Saya bisa mengenali saat Anda melakukan 'vibe coding'
(alexkondov.com)- Akhir-akhir ini, di tim, saya bisa dengan mudah mengenali kode yang dihasilkan oleh LLM
- Kode ini tetap jelas dan teruji dengan baik meski tidak mengikuti konvensi proyek
- Mereka mengabaikan berbagai pola atau pustaka yang sudah ada dan menulis implementasi baru sendiri
- Kekhawatiran meningkat bahwa dalam pengembangan perangkat lunak ada kecenderungan mengejar hanya kecepatan
- Pada akhirnya yang penting adalah kualitas dan konsistensi serta kemampuan untuk dipelihara
Jejak 'vibe coding'
- Beberapa kode yang ditulis anggota tim akhir-akhir ini terlihat jelas dan fungsional sempurna, tetapi karena tidak mematuhi konvensi khas proyek, langsung terlihat bahwa itu dihasilkan oleh LLM
- Misalnya, meskipun proyek sudah memiliki pustaka pengambilan data, mereka tetap menulis sendiri implementasi permintaan HTTP yang menangani semua kasus pengecualian
- Mereka berulang kali membuat ulang fungsi utilitas dari modul yang sudah ada, dan meski ada mekanisme perubahan konfigurasi per modul, mereka malah mengubah pengaturan global
- Meski budaya menulis kode secara fungsional sudah matang, mereka menulis kode berbasis kelas yang baru
- Kode seperti ini adalah gaya penulisan kode yang manusia tidak akan buat beberapa tahun lalu
Pentingnya Pemeliharaan dan Prinsip Perangkat Lunak
- Dalam pengembangan perangkat lunak, kita sudah lama berupaya merumuskan pola dan standar yang dapat dipertahankan dalam jangka panjang
- Sebenarnya siapa pun bisa membuat kode yang berfungsi, tetapi tantangan sejati adalah membuat kode yang mudah dikelola dan diperbaiki dalam jangka panjang
- Bukan sekadar implementasi fitur, melainkan basis kode yang dapat dipelihara dari waktu ke waktu yang menjadi kuncinya
- 'Vibe coding' dapat meruntuhkan filsafat dan standar semacam itu
Apakah Kecepatan yang Paling Diutamakan?
- Dengan analogi barista baru di kedai kopi yang terburu-buru lalu menumpahkan kopi, ditekankan bahwa obsesi terhadap kecepatan tidak menghasilkan hasil yang benar
- Tim pengembang saat ini juga sama, karena mengejar pembuatan perangkat lunak baru terlalu cepat sehingga terjadi penurunan kualitas
- Pada akhirnya, orang sebenarnya menginginkan hasil yang benar, meskipun menunggu sedikit lebih lama
- Saya dulu mengira mengejar kecepatan itu hanya masalah orang dari profesi non-pengembang, tetapi saya kecewa melihat rekan pengembang juga meninggalkan prinsip dan mengejar kecepatan
Yang Benar-Benar Diinginkan
- Tidak penting bagaimana kode dimasukkan ke IDE
- Yang penting adalah sikap pengembang yang peduli pada kualitas
- Walau diakui LLM adalah inovasi teknis yang besar, tetap ditegaskan bahwa tanggung jawab membuat perangkat lunak nyata ada pada pengembang
- Disarankan untuk memahami dan memanfaatkan prinsip-prinsip yang sudah ada secara tepat, seperti "prompt yang lebih baik", "pemilihan pustaka yang benar", "menyediakan contoh", dan "bekerja dalam file kecil"

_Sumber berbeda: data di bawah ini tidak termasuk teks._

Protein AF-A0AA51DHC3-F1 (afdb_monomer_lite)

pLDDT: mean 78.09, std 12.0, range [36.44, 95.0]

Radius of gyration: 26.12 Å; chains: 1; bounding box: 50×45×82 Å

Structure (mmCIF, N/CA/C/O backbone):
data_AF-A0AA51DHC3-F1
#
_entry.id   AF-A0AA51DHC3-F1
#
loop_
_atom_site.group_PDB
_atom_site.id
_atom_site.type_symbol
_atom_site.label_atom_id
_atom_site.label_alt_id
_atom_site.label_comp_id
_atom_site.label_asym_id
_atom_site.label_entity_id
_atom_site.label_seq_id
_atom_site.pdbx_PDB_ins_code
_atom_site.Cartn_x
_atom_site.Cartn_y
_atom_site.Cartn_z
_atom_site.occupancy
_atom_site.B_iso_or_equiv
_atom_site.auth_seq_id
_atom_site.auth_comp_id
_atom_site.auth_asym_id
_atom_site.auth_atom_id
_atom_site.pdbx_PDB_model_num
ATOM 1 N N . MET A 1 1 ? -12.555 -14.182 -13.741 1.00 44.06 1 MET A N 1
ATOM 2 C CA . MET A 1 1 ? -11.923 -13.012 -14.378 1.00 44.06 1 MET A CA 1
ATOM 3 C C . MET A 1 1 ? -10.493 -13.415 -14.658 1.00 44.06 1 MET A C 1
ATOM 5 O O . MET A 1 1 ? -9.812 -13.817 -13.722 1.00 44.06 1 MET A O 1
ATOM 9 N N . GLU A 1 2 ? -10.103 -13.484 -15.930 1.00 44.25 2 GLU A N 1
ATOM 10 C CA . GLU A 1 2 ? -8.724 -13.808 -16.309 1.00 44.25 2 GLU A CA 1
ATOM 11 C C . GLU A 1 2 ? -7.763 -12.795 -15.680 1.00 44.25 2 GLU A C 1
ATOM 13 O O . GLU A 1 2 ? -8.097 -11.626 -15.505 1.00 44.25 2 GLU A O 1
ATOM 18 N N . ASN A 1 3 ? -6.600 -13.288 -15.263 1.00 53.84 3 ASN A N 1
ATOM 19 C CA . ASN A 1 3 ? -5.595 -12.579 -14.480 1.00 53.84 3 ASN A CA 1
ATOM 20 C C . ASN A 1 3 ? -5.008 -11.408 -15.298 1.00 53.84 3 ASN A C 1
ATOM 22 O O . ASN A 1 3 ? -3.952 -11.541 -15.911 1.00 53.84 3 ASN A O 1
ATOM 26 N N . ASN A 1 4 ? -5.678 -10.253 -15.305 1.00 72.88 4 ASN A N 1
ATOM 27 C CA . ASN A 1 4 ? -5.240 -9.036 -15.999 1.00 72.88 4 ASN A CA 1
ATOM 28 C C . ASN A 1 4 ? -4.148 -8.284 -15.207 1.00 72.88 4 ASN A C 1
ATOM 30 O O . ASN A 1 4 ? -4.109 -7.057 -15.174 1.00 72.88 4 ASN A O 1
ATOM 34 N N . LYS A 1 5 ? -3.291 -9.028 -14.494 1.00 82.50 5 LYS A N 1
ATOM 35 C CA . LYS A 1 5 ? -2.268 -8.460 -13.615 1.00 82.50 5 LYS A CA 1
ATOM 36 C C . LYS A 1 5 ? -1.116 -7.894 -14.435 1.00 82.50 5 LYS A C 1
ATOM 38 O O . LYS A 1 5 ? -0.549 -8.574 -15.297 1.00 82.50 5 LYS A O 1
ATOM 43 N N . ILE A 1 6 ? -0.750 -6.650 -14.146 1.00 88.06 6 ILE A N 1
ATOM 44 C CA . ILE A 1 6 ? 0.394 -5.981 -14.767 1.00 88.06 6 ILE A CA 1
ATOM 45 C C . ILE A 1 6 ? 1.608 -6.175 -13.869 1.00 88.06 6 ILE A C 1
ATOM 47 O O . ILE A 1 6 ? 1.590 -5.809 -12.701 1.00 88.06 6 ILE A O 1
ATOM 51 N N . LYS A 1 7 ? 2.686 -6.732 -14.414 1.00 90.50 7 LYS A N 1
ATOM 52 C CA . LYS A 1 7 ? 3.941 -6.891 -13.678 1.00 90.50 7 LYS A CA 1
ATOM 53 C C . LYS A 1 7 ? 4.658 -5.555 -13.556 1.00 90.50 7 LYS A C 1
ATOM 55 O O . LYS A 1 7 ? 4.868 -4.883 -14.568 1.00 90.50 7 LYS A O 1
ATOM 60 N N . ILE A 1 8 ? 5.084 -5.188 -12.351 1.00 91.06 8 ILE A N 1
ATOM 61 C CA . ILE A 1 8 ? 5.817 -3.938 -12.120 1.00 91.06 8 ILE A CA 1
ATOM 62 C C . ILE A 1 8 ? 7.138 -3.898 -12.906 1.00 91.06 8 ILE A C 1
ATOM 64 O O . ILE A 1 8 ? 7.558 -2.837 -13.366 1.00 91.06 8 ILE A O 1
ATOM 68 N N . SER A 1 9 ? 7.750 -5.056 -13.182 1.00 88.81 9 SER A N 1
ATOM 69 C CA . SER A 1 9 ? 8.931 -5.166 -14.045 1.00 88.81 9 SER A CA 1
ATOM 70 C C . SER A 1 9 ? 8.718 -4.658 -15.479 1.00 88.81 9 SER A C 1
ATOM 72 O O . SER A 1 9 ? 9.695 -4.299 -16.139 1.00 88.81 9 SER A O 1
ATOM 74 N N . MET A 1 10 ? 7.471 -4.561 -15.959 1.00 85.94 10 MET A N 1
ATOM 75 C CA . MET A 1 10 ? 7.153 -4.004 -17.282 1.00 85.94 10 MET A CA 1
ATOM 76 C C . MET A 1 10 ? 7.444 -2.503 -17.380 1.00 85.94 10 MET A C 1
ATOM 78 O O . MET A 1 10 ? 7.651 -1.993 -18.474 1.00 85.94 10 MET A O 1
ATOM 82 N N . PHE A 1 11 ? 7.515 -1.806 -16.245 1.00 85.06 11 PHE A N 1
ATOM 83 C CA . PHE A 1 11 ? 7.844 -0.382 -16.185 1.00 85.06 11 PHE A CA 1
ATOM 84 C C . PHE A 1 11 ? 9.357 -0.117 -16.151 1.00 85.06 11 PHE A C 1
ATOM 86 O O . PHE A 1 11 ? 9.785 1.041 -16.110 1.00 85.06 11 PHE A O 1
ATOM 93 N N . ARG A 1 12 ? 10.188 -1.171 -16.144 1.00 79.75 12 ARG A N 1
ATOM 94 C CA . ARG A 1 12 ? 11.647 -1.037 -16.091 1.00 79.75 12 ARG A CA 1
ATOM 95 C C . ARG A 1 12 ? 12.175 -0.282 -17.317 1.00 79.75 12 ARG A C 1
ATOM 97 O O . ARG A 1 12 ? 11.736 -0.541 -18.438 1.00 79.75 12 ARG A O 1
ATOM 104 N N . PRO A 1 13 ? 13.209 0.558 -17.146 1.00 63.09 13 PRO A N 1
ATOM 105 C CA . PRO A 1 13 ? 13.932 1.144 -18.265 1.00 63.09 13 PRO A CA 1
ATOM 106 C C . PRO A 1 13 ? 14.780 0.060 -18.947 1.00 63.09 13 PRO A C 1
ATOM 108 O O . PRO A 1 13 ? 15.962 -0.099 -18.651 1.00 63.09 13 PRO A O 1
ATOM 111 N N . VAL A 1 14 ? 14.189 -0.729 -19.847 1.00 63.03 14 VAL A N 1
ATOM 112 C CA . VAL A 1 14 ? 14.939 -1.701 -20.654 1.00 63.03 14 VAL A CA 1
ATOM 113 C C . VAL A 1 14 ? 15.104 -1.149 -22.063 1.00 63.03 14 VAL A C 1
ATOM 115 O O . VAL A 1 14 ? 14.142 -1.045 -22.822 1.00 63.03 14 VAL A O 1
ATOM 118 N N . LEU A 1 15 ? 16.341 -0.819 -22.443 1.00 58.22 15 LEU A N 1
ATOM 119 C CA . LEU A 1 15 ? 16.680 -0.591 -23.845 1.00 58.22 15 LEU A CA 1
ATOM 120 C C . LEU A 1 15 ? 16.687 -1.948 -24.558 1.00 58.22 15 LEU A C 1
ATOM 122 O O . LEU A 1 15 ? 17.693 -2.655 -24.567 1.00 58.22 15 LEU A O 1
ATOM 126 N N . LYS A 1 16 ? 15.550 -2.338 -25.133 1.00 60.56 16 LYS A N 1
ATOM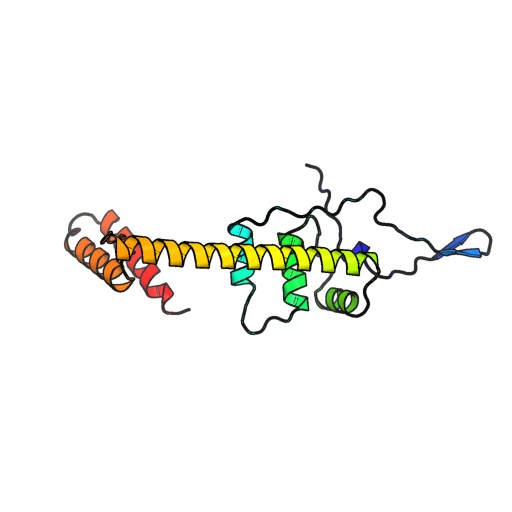 127 C CA . LYS A 1 16 ? 15.463 -3.534 -25.971 1.00 60.56 16 LYS A CA 1
ATOM 128 C C . LYS A 1 16 ? 15.877 -3.156 -27.393 1.00 60.56 16 LYS A C 1
ATOM 130 O O . LYS A 1 16 ? 15.301 -2.250 -27.987 1.00 60.56 16 LYS A O 1
ATOM 135 N N . LEU A 1 17 ? 16.897 -3.819 -27.930 1.00 69.94 17 LEU A N 1
ATOM 136 C CA . LEU A 1 17 ? 17.364 -3.635 -29.306 1.00 69.94 17 LEU A CA 1
ATOM 137 C C . LEU A 1 17 ? 17.099 -4.918 -30.099 1.00 69.94 17 LEU A C 1
ATOM 139 O O . LEU A 1 17 ? 17.402 -6.010 -29.624 1.00 69.94 17 LEU A O 1
ATOM 143 N N . ARG A 1 18 ? 16.552 -4.794 -31.309 1.00 72.62 18 ARG A N 1
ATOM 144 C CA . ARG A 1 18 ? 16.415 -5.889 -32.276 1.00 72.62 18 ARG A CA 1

- Kami mengingatkan agar kualitas dan kemudahan pemeliharaan kode tidak diserahkan hanya pada "bobot" model
2 komentar
Opini Hacker News
Tidak ada orang yang akan membuat implementasi HTTP fetching baru jika library pengambilan data yang sudah ada di proyek sudah mencakup semua edge case, tidak akan membuat ulang jika modul fungsi utilitas yang dibutuhkan sudah ada, tidak akan mengubah konfigurasi global dari modul individual padahal itu bisa dilakukan, dan tidak akan tiba-tiba membuat class baru di tim yang mayoritas memakai pendekatan fungsional; saya ingin bekerja di tim seperti itu, tetapi kenyataannya banyak developer sering mengulangi hal-hal semacam ini
Sejujurnya, di proyek besar hal seperti itu sangat mudah terjadi kalau dokumentasinya buruk; dokumentasi kode di proyek riset akademik tempat saya bekerja pada dasarnya berkata bahwa kodenya sudah cukup self-documenting, lalu hanya menyinggung singkat soal konfigurasi CMake, build, dan cara benchmarking; aturan internal atau konvensi harus dipahami sambil jalan lewat pengalaman langsung; ketika orang baru masuk, mereka sering membuat ulang fitur yang sebenarnya sudah ada atau malah mengubah konfigurasi global; pada akhirnya, mengindeks codebase dan langsung bertanya ke LLM adalah cara terbaik (orang-orang kunci proyek sudah pergi atau baru membalas jauh belakangan)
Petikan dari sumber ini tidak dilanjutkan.